I was a little surprised. No one could have doubted that Hector Rose’s integrity was absolute. It would have been high farce to try to bribe him; he assumed the same of me. Nevertheless, I expected him to be more finicky about the procedure, to talk about the necessity of justice not only being done, but being seen to be done. In fact, as the war went on and the state became more interleaved with business, Civil Servants like Rose had made themselves tougher-minded; nothing would get done if they thought first how to look immaculate.

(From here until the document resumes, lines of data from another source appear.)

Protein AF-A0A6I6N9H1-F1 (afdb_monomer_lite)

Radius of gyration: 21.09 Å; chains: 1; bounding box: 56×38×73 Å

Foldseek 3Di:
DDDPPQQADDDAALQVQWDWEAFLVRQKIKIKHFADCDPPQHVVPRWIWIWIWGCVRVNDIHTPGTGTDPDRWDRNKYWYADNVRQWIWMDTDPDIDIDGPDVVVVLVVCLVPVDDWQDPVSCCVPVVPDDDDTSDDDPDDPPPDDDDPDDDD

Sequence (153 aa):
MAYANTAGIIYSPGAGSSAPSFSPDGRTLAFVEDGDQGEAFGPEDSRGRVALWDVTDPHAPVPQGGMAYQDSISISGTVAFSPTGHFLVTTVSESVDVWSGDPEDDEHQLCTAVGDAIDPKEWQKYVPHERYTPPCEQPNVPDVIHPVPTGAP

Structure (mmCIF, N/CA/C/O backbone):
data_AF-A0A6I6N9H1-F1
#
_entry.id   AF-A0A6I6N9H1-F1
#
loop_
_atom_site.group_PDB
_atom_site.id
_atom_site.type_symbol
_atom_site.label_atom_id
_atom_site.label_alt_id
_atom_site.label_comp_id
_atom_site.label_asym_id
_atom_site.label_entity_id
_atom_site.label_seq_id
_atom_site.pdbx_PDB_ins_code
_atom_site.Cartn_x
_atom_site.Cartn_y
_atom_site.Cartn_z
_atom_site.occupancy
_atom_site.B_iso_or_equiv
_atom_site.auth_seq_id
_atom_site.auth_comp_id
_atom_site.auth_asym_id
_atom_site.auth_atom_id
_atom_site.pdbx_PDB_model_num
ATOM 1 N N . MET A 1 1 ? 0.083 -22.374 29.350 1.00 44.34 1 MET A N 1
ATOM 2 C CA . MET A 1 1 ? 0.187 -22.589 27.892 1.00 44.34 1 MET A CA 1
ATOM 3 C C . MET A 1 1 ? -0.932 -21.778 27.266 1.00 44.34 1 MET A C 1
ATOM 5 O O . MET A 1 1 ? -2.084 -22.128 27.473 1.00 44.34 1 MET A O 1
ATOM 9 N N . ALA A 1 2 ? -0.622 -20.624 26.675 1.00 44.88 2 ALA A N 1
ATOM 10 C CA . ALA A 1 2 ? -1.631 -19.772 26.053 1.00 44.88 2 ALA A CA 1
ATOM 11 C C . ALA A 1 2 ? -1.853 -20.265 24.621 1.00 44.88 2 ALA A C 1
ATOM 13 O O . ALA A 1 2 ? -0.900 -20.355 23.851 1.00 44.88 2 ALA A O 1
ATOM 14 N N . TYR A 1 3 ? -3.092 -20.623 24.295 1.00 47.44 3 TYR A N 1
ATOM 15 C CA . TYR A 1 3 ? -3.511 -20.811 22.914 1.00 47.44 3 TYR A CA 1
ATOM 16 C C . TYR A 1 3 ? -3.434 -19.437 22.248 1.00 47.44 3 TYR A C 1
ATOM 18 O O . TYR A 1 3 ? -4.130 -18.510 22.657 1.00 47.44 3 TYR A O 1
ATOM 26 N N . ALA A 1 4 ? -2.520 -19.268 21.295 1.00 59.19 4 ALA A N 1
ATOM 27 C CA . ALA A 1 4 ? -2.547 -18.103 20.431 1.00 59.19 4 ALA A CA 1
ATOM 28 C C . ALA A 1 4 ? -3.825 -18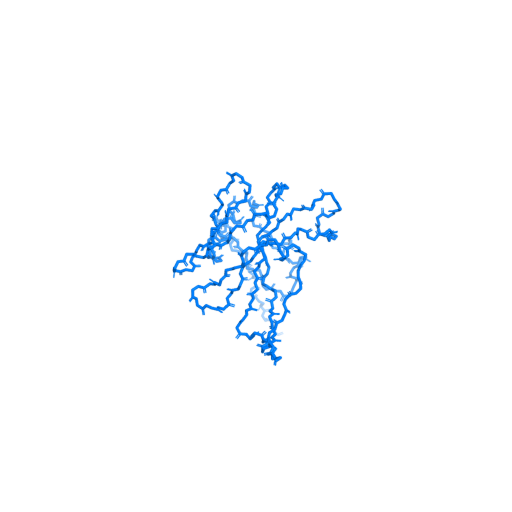.210 19.589 1.00 59.19 4 ALA A C 1
ATOM 30 O O . ALA A 1 4 ? -3.960 -19.125 18.779 1.00 59.19 4 ALA A O 1
ATOM 31 N N . ASN A 1 5 ? -4.787 -17.321 19.835 1.00 72.44 5 ASN A N 1
ATOM 32 C CA . ASN A 1 5 ? -6.038 -17.247 19.082 1.00 72.44 5 ASN A CA 1
ATOM 33 C C . ASN A 1 5 ? -5.761 -16.543 17.746 1.00 72.44 5 ASN A C 1
ATOM 35 O O . ASN A 1 5 ? -6.179 -15.407 17.532 1.00 72.44 5 ASN A O 1
ATOM 39 N N . THR A 1 6 ? -4.965 -17.176 16.890 1.00 79.19 6 THR A N 1
ATOM 40 C CA . THR A 1 6 ? -4.628 -16.644 15.570 1.00 79.19 6 THR A CA 1
ATOM 41 C C . THR A 1 6 ? -5.876 -16.657 14.693 1.00 79.19 6 THR A C 1
ATOM 43 O O . THR A 1 6 ? -6.437 -17.723 14.449 1.00 79.19 6 THR A O 1
ATOM 46 N N . ALA A 1 7 ? -6.312 -15.483 14.230 1.00 82.69 7 ALA A N 1
ATOM 47 C CA . ALA A 1 7 ? -7.461 -15.367 13.334 1.00 82.69 7 ALA A CA 1
ATOM 48 C C . ALA A 1 7 ? -7.102 -15.793 11.897 1.00 82.69 7 ALA A C 1
ATOM 50 O O . ALA A 1 7 ? -7.818 -16.585 11.298 1.00 82.69 7 ALA A O 1
ATOM 51 N N . GLY A 1 8 ? -5.936 -15.396 11.389 1.00 83.19 8 GLY A N 1
ATOM 52 C CA . GLY A 1 8 ? -5.420 -15.870 10.105 1.00 83.19 8 GLY A CA 1
ATOM 53 C C . GLY A 1 8 ? -3.923 -15.658 9.970 1.00 83.19 8 GLY A C 1
ATOM 54 O O . GLY A 1 8 ? -3.290 -15.046 10.833 1.00 83.19 8 GLY A O 1
ATOM 55 N N . ILE A 1 9 ? -3.355 -16.220 8.904 1.00 84.44 9 ILE A N 1
ATOM 56 C CA . ILE A 1 9 ? -1.923 -16.151 8.611 1.00 84.44 9 ILE A CA 1
ATOM 57 C C . ILE A 1 9 ? -1.746 -15.777 7.142 1.00 84.44 9 ILE A C 1
ATOM 59 O O . ILE A 1 9 ? -2.277 -16.450 6.262 1.00 84.44 9 ILE A O 1
ATOM 63 N N . ILE A 1 10 ? -0.962 -14.729 6.901 1.00 84.25 10 ILE A N 1
ATOM 64 C CA . ILE A 1 10 ? -0.459 -14.358 5.579 1.00 84.25 10 ILE A CA 1
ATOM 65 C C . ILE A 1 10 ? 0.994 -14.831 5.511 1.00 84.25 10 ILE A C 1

In the same manner, when I asked whether I might as well let Lufkin entertain me, Rose replied: ‘The rule is very simple, my dear Eliot, and it remains for each of us to apply it to himself. That is, when some interested party suddenly becomes passionately desirous of one’s company. The rule is, do exactly as you would if the possibility of interest did not exist. If you wouldn’t normally accept an invitation from our excellent friend, don’t go. If you would normally accept, then do go, if you can bear it. I can’t say that I envy you the temptation,’ said Rose, whose concept of an evening out was a table for two and a bottle of claret at the Athenaeum.

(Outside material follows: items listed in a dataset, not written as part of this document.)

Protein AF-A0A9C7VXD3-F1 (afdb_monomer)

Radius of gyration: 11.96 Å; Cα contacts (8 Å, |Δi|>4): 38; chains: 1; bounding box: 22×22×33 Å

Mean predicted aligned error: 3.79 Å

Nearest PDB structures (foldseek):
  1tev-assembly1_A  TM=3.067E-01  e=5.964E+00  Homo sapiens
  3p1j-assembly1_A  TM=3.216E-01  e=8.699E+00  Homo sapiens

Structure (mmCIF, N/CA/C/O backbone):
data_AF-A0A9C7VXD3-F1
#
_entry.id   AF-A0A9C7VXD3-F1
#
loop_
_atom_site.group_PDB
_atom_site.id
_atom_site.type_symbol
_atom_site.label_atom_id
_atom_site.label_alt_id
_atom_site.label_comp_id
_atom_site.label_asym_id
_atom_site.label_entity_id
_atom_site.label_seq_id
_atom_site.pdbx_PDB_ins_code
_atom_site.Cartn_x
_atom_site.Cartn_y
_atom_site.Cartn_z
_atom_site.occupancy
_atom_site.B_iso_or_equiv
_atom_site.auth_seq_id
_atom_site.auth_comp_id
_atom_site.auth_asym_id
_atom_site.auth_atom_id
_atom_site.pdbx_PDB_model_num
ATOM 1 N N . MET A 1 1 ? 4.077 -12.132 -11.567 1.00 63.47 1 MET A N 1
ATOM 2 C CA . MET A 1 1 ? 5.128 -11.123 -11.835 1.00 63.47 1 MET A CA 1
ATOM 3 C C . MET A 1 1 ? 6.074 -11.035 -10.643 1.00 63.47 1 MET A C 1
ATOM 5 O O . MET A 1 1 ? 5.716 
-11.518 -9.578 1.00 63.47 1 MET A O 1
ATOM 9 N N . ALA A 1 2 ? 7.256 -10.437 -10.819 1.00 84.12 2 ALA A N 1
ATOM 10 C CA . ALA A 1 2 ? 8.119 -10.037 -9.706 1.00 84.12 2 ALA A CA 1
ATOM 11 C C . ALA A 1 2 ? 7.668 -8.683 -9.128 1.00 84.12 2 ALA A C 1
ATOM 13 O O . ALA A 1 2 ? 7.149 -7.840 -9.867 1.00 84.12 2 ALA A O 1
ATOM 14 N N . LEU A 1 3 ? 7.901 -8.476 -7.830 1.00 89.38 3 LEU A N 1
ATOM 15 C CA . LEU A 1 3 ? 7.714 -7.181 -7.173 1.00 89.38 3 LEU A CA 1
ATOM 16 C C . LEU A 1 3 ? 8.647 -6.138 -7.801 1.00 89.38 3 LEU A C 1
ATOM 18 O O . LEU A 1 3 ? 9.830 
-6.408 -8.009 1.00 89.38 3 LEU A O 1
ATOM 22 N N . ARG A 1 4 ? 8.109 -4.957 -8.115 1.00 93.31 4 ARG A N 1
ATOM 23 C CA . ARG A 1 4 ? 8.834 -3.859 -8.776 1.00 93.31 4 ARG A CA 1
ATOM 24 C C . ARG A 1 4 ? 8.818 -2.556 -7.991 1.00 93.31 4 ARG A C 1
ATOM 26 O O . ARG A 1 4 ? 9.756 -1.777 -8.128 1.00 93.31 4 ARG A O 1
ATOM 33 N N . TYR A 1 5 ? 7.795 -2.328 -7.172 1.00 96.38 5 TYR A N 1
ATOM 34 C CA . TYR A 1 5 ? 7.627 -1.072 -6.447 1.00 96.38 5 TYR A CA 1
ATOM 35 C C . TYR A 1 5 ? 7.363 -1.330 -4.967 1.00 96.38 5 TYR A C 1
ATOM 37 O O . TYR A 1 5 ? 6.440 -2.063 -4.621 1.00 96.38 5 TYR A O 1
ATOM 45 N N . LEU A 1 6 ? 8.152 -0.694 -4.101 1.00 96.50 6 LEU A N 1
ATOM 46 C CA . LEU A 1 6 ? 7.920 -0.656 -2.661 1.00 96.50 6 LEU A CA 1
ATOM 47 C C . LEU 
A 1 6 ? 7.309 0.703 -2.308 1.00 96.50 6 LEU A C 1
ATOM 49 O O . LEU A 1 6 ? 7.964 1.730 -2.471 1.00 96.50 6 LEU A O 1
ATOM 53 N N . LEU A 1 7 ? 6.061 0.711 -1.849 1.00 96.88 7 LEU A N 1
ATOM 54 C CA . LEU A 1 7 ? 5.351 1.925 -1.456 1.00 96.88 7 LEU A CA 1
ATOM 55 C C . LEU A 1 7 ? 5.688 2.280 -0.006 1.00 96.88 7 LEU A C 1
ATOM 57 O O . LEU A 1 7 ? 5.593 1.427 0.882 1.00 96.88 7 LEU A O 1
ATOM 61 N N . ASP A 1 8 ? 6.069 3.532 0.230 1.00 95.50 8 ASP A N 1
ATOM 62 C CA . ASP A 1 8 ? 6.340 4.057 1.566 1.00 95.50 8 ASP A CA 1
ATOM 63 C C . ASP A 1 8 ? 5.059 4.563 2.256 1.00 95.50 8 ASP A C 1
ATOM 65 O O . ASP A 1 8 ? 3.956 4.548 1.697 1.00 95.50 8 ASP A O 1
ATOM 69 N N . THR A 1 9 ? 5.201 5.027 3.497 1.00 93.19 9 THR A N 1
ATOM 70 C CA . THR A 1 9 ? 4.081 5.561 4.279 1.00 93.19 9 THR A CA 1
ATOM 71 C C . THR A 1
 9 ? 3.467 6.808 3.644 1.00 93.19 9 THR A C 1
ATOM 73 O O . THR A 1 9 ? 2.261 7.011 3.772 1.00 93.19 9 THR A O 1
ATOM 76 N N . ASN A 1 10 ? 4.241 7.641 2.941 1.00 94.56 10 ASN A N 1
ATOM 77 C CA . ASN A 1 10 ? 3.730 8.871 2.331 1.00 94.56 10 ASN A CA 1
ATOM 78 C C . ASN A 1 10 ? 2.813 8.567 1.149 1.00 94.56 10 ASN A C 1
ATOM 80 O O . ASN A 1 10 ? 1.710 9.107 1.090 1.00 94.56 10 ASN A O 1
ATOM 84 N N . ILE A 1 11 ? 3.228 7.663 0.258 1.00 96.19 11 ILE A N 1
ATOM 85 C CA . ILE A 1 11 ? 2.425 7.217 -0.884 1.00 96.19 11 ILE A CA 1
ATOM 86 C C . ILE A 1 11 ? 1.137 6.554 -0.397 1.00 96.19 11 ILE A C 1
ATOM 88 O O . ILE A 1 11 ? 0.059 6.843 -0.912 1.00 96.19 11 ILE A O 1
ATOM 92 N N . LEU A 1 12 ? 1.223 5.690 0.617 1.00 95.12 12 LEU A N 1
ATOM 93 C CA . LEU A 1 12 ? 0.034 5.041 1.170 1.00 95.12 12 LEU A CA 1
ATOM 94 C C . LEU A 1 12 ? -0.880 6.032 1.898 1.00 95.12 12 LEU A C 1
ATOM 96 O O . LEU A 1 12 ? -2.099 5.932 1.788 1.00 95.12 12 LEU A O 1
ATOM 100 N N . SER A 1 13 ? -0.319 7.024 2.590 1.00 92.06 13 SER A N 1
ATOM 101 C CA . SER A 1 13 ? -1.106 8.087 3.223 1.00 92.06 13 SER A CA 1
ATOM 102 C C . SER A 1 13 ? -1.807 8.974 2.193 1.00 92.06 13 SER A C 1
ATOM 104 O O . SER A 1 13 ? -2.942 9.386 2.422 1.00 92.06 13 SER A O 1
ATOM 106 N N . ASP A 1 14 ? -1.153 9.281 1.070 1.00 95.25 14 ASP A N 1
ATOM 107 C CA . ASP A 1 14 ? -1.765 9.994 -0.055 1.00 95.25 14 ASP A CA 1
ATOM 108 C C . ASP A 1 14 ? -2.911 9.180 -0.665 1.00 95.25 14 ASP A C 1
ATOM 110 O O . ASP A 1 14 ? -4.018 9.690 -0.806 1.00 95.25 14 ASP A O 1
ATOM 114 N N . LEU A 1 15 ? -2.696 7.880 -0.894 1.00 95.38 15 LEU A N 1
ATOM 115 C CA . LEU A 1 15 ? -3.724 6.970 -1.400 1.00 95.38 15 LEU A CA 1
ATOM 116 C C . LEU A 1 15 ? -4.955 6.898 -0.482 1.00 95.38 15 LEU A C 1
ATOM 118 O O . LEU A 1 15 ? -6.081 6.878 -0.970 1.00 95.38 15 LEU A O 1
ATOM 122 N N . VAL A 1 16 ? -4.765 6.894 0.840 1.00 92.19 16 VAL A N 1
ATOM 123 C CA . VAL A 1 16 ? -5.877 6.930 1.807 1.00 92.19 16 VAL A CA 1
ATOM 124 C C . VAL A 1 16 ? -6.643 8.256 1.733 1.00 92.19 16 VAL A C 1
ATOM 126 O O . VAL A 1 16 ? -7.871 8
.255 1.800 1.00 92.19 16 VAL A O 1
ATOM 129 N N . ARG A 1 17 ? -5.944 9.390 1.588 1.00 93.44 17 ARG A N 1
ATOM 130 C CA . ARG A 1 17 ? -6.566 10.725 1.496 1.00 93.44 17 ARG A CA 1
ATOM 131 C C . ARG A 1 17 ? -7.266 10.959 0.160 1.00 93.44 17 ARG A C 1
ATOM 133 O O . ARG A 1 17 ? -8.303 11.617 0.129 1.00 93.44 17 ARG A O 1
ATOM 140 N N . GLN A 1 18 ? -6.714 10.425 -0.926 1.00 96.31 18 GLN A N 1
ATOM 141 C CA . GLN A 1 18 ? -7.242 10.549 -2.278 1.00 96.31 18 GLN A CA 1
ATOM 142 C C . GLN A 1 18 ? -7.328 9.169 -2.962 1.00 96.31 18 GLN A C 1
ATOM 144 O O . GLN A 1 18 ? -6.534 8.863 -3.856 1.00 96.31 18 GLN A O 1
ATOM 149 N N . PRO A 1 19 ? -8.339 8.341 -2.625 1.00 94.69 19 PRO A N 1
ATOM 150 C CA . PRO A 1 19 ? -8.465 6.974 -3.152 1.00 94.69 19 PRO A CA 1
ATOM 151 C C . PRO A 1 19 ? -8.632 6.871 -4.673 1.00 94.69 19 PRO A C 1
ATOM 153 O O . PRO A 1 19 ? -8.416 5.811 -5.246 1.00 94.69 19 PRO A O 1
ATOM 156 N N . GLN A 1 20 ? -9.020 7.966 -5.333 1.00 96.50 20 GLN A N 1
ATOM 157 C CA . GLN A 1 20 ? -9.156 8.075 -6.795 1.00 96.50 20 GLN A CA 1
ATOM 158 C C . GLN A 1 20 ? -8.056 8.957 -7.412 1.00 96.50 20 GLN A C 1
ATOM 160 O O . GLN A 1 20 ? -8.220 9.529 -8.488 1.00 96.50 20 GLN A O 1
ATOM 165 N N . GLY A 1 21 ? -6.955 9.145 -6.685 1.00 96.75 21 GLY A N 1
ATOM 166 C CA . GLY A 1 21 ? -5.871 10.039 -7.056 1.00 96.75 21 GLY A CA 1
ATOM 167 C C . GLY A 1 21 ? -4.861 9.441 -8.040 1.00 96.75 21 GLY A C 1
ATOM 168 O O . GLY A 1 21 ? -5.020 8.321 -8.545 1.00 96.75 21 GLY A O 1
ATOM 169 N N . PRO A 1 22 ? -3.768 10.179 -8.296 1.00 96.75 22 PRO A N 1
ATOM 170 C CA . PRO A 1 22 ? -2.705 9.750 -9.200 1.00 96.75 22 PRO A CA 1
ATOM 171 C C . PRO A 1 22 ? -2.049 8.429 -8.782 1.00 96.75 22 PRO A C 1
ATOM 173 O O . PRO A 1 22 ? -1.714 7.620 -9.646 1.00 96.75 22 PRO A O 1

When I came to spend the evening at Lufkin’s, I would have compounded for a table for two myself. As in the past when I was one of his entourage, I found his disregard of time, which in anyone else he would have bleakly dismissed as ‘Oriental’, fretting me. In his flat at St James’s Court, his guests were collected at eight o’clock, which was the time of the invitation, standing about in the sitting-room drinking, nine of us, all men. Lufkin himself was there, standing up, not saying much, not drinking much, standing up as though prepared to do so for hours, glad to be surrounded by men catching his eye. Then one of his staff entered with a piece of business to discuss: and Lufkin discussed it there on the spot, in front of his guests. That finished, he asked the man to stay, and beckoned the butler, standing by the dinner-table in the inner room, to lay another place. Next, with the absence of fuss and hurry of one in the middle of a marathon, which he showed in all his dealings, he decided to telephone: still standing up, he talked for fifteen minutes to one of his plants.